* [WHAT THE TASK ASKS] Start at the line in the entries below that contains "ATOM 113 N N", stop at the line that contains "ATOM 154 O O", and output exactly the lines in that span, both ends included.

-*-

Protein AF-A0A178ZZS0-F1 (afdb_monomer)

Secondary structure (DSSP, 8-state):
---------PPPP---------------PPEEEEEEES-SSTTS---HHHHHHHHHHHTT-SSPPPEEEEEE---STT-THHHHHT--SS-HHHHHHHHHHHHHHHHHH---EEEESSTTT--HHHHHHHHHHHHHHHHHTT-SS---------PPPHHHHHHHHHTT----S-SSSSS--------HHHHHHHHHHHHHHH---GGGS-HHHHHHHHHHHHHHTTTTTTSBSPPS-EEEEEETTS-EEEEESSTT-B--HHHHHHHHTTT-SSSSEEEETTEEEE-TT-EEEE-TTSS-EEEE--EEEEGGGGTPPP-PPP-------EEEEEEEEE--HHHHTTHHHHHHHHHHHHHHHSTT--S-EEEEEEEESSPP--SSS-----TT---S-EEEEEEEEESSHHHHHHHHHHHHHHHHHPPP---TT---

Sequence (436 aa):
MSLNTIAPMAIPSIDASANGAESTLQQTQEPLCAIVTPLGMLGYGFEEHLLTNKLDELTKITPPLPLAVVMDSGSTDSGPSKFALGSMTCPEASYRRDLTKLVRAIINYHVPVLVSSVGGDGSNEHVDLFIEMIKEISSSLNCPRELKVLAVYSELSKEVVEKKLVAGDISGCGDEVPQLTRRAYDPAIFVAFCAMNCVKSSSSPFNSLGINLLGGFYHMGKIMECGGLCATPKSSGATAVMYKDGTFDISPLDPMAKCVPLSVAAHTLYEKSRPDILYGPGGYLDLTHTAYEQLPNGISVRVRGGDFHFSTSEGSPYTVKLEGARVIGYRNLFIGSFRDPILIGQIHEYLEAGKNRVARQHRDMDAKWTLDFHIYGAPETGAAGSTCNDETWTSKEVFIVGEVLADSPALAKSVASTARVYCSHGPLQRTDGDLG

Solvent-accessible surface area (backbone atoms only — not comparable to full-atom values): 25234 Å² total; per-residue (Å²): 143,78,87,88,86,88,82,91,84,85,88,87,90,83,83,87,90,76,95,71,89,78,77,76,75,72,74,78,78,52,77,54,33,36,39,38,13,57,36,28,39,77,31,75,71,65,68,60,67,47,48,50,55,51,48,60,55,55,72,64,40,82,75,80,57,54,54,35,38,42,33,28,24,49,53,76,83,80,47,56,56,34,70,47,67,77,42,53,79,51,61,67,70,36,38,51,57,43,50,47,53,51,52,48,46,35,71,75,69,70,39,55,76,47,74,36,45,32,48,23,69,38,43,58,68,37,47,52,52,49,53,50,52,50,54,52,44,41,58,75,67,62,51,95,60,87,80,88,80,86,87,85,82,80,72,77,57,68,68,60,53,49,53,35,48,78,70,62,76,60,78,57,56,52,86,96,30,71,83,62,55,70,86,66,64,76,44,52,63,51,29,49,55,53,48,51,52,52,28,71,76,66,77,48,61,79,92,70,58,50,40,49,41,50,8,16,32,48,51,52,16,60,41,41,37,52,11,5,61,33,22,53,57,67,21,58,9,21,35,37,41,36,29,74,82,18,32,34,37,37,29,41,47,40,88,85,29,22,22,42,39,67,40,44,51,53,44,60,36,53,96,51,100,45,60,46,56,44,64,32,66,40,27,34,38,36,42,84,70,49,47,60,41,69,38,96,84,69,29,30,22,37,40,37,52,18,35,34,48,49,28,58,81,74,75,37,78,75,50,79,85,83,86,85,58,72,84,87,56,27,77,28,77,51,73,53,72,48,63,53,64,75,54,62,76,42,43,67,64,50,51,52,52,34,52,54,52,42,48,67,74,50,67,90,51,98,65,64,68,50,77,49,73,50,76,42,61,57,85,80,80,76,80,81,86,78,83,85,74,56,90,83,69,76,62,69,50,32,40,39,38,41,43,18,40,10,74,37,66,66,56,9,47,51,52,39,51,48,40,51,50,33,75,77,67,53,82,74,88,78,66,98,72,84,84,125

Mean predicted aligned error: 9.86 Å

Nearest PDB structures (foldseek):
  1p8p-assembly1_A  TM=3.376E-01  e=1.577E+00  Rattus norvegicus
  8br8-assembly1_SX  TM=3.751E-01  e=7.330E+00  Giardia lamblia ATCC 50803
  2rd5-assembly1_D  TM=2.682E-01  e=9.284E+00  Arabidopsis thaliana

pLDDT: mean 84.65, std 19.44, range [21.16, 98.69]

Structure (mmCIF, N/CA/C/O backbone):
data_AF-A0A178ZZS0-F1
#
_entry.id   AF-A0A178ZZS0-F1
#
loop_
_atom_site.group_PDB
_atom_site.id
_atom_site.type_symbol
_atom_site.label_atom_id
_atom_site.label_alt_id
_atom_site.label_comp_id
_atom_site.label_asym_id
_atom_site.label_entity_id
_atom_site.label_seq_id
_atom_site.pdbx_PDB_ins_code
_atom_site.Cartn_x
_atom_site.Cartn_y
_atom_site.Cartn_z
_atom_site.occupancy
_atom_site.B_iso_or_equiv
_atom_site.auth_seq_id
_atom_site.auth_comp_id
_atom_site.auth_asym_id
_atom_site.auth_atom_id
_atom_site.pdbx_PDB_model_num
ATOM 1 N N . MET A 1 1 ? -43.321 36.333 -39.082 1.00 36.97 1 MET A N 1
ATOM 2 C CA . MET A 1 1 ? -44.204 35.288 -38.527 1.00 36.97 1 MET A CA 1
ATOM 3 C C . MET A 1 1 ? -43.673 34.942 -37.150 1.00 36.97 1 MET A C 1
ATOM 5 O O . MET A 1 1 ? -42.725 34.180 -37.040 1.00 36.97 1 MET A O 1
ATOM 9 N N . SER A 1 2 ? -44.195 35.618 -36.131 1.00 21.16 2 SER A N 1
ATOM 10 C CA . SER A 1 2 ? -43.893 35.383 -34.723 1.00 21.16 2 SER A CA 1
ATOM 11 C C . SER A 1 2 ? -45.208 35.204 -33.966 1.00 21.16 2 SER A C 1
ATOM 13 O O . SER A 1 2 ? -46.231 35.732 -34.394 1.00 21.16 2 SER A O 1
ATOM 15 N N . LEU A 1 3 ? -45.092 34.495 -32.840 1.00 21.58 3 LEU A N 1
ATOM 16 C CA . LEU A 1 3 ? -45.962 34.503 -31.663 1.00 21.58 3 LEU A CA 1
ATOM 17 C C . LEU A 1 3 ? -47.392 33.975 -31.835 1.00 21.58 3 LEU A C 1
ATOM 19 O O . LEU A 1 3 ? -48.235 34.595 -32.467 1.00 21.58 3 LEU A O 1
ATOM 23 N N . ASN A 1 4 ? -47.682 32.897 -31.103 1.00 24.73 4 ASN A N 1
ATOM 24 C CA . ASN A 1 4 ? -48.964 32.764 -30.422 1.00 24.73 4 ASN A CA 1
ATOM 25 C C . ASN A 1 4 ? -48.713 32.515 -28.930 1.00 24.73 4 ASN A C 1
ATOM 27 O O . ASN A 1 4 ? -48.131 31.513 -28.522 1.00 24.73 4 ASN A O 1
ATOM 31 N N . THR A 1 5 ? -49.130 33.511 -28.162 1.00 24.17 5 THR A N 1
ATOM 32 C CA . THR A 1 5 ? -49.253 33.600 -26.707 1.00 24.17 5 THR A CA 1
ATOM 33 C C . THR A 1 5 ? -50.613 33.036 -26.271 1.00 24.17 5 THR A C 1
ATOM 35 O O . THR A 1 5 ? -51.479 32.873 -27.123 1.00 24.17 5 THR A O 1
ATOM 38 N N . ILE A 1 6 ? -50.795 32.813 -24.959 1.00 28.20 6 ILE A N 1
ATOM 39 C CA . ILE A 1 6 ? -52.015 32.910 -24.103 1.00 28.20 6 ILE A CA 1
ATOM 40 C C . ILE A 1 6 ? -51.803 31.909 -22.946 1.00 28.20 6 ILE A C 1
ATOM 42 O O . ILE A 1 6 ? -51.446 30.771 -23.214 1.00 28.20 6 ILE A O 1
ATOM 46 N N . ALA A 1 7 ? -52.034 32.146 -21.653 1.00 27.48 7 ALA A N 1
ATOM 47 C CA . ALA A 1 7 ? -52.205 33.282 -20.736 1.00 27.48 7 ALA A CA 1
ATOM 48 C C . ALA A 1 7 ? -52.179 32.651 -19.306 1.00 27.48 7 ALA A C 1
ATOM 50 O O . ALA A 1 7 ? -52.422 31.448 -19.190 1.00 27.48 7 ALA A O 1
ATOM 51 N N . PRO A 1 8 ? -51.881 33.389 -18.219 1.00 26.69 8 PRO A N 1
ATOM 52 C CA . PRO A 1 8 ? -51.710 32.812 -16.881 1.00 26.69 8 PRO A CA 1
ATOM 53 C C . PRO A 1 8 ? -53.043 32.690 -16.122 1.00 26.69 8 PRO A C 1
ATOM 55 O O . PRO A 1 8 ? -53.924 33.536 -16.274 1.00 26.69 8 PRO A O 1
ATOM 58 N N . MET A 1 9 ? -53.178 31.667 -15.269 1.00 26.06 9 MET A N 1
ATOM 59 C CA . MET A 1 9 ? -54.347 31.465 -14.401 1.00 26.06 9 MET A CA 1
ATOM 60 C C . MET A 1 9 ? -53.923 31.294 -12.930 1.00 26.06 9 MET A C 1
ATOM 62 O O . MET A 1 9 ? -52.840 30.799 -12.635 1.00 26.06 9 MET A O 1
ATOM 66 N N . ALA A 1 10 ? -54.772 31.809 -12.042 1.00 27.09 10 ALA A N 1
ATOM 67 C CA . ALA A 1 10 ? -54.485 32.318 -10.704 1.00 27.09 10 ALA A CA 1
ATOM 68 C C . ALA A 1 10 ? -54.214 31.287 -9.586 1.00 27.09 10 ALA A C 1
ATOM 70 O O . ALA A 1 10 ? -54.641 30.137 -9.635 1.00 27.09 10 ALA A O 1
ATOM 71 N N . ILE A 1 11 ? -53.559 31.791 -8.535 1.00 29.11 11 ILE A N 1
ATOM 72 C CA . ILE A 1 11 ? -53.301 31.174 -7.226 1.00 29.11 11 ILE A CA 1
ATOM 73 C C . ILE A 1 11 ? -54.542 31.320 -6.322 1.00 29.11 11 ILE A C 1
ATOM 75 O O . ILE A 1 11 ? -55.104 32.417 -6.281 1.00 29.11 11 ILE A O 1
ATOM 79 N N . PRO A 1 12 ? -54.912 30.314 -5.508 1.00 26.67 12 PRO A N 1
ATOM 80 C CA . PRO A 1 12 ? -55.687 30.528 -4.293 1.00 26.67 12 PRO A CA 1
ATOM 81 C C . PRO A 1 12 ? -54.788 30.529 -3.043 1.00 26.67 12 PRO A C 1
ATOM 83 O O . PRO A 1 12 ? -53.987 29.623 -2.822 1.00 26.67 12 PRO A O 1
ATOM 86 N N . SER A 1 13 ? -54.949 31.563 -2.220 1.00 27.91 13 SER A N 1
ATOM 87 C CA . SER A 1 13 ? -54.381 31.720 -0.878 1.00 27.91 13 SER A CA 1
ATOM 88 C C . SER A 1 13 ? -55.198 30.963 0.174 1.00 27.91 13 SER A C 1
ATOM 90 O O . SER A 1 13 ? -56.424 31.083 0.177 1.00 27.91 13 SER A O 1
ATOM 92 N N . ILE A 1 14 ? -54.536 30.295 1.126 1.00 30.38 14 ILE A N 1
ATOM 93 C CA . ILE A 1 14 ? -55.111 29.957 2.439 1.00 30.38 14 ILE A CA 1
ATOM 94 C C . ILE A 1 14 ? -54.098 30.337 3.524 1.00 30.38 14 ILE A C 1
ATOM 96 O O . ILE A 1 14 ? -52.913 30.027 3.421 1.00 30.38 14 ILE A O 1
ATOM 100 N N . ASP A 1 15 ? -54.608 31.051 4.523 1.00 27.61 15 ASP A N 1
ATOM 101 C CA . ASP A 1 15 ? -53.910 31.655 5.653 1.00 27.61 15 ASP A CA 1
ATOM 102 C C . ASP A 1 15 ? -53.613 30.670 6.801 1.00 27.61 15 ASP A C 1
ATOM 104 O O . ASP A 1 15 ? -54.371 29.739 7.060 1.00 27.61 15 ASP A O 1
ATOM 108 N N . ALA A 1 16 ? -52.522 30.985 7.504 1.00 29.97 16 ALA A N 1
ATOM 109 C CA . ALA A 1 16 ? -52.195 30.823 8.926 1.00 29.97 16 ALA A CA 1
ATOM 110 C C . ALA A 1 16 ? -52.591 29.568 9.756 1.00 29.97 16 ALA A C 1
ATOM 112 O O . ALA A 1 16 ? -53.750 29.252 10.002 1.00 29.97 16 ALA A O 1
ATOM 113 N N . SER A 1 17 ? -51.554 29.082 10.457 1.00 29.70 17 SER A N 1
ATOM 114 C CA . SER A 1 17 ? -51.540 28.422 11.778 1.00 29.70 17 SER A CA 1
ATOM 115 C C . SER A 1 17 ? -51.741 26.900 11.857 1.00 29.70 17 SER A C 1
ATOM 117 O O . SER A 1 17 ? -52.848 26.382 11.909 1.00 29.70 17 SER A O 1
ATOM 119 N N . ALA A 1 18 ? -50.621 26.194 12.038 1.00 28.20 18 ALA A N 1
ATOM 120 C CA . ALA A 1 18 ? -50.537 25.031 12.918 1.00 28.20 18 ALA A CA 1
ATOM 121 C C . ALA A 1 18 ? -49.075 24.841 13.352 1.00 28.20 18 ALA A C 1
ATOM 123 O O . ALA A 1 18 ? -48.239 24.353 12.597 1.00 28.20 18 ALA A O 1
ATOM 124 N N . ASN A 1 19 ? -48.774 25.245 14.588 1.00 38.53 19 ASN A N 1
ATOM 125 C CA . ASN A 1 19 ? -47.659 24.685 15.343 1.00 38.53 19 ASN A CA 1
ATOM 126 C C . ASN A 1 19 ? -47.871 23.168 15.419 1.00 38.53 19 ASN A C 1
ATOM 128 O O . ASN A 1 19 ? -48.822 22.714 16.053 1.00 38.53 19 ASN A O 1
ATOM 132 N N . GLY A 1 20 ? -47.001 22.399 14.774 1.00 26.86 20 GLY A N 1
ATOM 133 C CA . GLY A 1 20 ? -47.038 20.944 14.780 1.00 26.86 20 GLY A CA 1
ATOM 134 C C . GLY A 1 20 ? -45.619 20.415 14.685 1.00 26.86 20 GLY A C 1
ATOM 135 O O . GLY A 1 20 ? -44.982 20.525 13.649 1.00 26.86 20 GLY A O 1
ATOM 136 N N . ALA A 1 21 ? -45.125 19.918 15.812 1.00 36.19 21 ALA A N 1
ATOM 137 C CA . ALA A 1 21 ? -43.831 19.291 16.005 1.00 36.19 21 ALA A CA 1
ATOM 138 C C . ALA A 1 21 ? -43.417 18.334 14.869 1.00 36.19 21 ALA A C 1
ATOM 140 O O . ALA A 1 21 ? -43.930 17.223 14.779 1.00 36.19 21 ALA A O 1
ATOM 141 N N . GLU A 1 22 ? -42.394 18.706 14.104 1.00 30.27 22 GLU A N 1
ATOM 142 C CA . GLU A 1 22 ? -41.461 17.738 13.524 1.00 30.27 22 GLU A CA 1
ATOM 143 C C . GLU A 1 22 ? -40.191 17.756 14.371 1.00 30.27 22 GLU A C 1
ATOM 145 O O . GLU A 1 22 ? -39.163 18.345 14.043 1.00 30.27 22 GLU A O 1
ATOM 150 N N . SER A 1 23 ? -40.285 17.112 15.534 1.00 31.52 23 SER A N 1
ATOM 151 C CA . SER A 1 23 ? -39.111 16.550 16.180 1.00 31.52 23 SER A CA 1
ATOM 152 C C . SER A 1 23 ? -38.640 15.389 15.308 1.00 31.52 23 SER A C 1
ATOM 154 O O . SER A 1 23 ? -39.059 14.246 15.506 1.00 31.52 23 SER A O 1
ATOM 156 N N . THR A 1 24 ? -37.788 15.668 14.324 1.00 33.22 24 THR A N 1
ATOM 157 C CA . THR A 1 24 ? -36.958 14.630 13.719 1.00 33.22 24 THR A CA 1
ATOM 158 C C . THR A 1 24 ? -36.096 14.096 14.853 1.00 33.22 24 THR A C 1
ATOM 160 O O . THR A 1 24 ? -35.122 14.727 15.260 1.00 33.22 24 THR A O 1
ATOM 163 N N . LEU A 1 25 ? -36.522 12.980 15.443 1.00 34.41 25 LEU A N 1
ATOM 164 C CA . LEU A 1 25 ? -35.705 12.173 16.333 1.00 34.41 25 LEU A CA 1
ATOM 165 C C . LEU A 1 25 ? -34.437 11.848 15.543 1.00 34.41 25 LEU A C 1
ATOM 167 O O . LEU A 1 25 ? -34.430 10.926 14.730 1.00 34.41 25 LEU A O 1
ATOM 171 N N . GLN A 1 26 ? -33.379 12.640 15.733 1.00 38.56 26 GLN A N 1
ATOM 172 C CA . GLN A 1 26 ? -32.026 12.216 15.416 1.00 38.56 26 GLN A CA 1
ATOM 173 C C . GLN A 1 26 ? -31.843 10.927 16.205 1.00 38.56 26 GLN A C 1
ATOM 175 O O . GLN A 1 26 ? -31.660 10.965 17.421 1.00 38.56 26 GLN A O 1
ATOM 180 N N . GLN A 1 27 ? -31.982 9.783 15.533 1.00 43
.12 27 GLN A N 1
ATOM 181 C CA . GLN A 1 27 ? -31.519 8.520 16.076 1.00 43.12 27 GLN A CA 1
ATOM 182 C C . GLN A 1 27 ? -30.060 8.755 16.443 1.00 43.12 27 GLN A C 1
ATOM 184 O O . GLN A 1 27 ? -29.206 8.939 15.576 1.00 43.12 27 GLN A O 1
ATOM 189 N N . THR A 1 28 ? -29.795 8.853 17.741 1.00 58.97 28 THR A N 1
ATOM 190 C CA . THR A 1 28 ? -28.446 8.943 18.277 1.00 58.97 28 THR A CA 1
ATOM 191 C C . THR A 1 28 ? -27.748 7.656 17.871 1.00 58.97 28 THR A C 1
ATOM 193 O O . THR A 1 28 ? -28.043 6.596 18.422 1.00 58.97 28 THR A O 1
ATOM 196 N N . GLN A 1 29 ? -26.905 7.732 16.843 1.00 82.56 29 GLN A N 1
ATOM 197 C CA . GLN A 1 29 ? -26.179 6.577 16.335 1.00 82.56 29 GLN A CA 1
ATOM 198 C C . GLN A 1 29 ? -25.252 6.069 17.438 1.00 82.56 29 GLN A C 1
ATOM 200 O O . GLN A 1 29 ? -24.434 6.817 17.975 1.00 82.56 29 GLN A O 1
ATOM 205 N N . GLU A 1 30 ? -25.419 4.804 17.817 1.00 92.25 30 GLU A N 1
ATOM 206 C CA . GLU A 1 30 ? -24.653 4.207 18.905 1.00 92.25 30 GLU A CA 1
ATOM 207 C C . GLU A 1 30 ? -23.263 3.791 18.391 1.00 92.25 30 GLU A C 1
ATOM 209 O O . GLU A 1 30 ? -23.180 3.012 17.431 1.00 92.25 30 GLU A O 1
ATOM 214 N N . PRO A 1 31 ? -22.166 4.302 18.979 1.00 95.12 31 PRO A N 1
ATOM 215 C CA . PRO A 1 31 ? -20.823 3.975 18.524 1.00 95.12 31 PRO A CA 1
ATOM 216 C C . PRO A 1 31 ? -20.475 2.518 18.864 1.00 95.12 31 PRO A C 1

-*-

* [PROBLEM SOLUTION]
ATOM 113 N N . SER A 1 17 ? -51.554 29.082 10.457 1.00 29.70 17 SER A N 1
ATOM 114 C CA . SER A 1 17 ? -51.540 28.422 11.778 1.00 29.70 17 SER A CA 1
ATOM 115 C C . SER A 1 17 ? -51.741 26.900 11.857 1.00 29.70 17 SER A C 1
ATOM 117 O O . SER A 1 17 ? -52.848 26.382 11.909 1.00 29.70 17 SER A O 1
ATOM 119 N N . ALA A 1 18 ? -50.621 26.194 12.038 1.00 28.20 18 ALA A N 1
ATOM 120 C CA . ALA A 1 18 ? -50.537 25.031 12.918 1.00 28.20 18 ALA A CA 1
ATOM 121 C C . ALA A 1 18 ? -49.075 24.841 13.352 1.00 28.20 18 ALA A C 1
ATOM 123 O O . ALA A 1 18 ? -48.239 24.353 12.597 1.00 28.20 18 ALA A O 1
ATOM 124 N N . ASN A 1 19 ? -48.774 25.245 14.588 1.00 38.53 19 ASN A N 1
ATOM 125 C CA . ASN A 1 19 ? -47.659 24.685 15.343 1.00 38.53 19 ASN A CA 1
ATOM 126 C C . ASN A 1 19 ? -47.871 23.168 15.419 1.00 38.53 19 ASN A C 1
ATOM 128 O O . ASN A 1 19 ? -48.822 22.714 16.053 1.00 38.53 19 ASN A O 1
ATOM 132 N N . GLY A 1 20 ? -47.001 22.399 14.774 1.00 26.86 20 GLY A N 1
ATOM 133 C CA . GLY A 1 20 ? -47.038 20.944 14.780 1.00 26.86 20 GLY A CA 1
ATOM 134 C C . GLY A 1 20 ? -45.619 20.415 14.685 1.00 26.86 20 GLY A C 1
ATOM 135 O O . GLY A 1 20 ? -44.982 20.525 13.649 1.00 26.86 20 GLY A O 1
ATOM 136 N N . ALA A 1 21 ? -45.125 19.918 15.812 1.00 36.19 21 ALA A N 1
ATOM 137 C CA . ALA A 1 21 ? -43.831 19.291 16.005 1.00 36.19 21 ALA A CA 1
ATOM 138 C C . ALA A 1 21 ? -43.417 18.334 14.869 1.00 36.19 21 ALA A C 1
ATOM 140 O O . ALA A 1 21 ? -43.930 17.223 14.779 1.00 36.19 21 ALA A O 1
ATOM 141 N N . GLU A 1 22 ? -42.394 18.706 14.104 1.00 30.27 22 GLU A N 1
ATOM 142 C CA . GLU A 1 22 ? -41.461 17.738 13.524 1.00 30.27 22 GLU A CA 1
ATOM 143 C C . GLU A 1 22 ? -40.191 17.756 14.371 1.00 30.27 22 GLU A C 1
ATOM 145 O O . GLU A 1 22 ? -39.163 18.345 14.043 1.00 30.27 22 GLU A O 1
ATOM 150 N N . SER A 1 23 ? -40.285 17.112 15.534 1.00 31.52 23 SER A N 1
ATOM 151 C CA . SER A 1 23 ? -39.111 16.550 16.180 1.00 31.52 23 SER A CA 1
ATOM 152 C C . SER A 1 23 ? -38.640 15.389 15.308 1.00 31.52 23 SER A C 1
ATOM 154 O O . SER A 1 23 ? -39.059 14.246 15.506 1.00 31.52 23 SER A O 1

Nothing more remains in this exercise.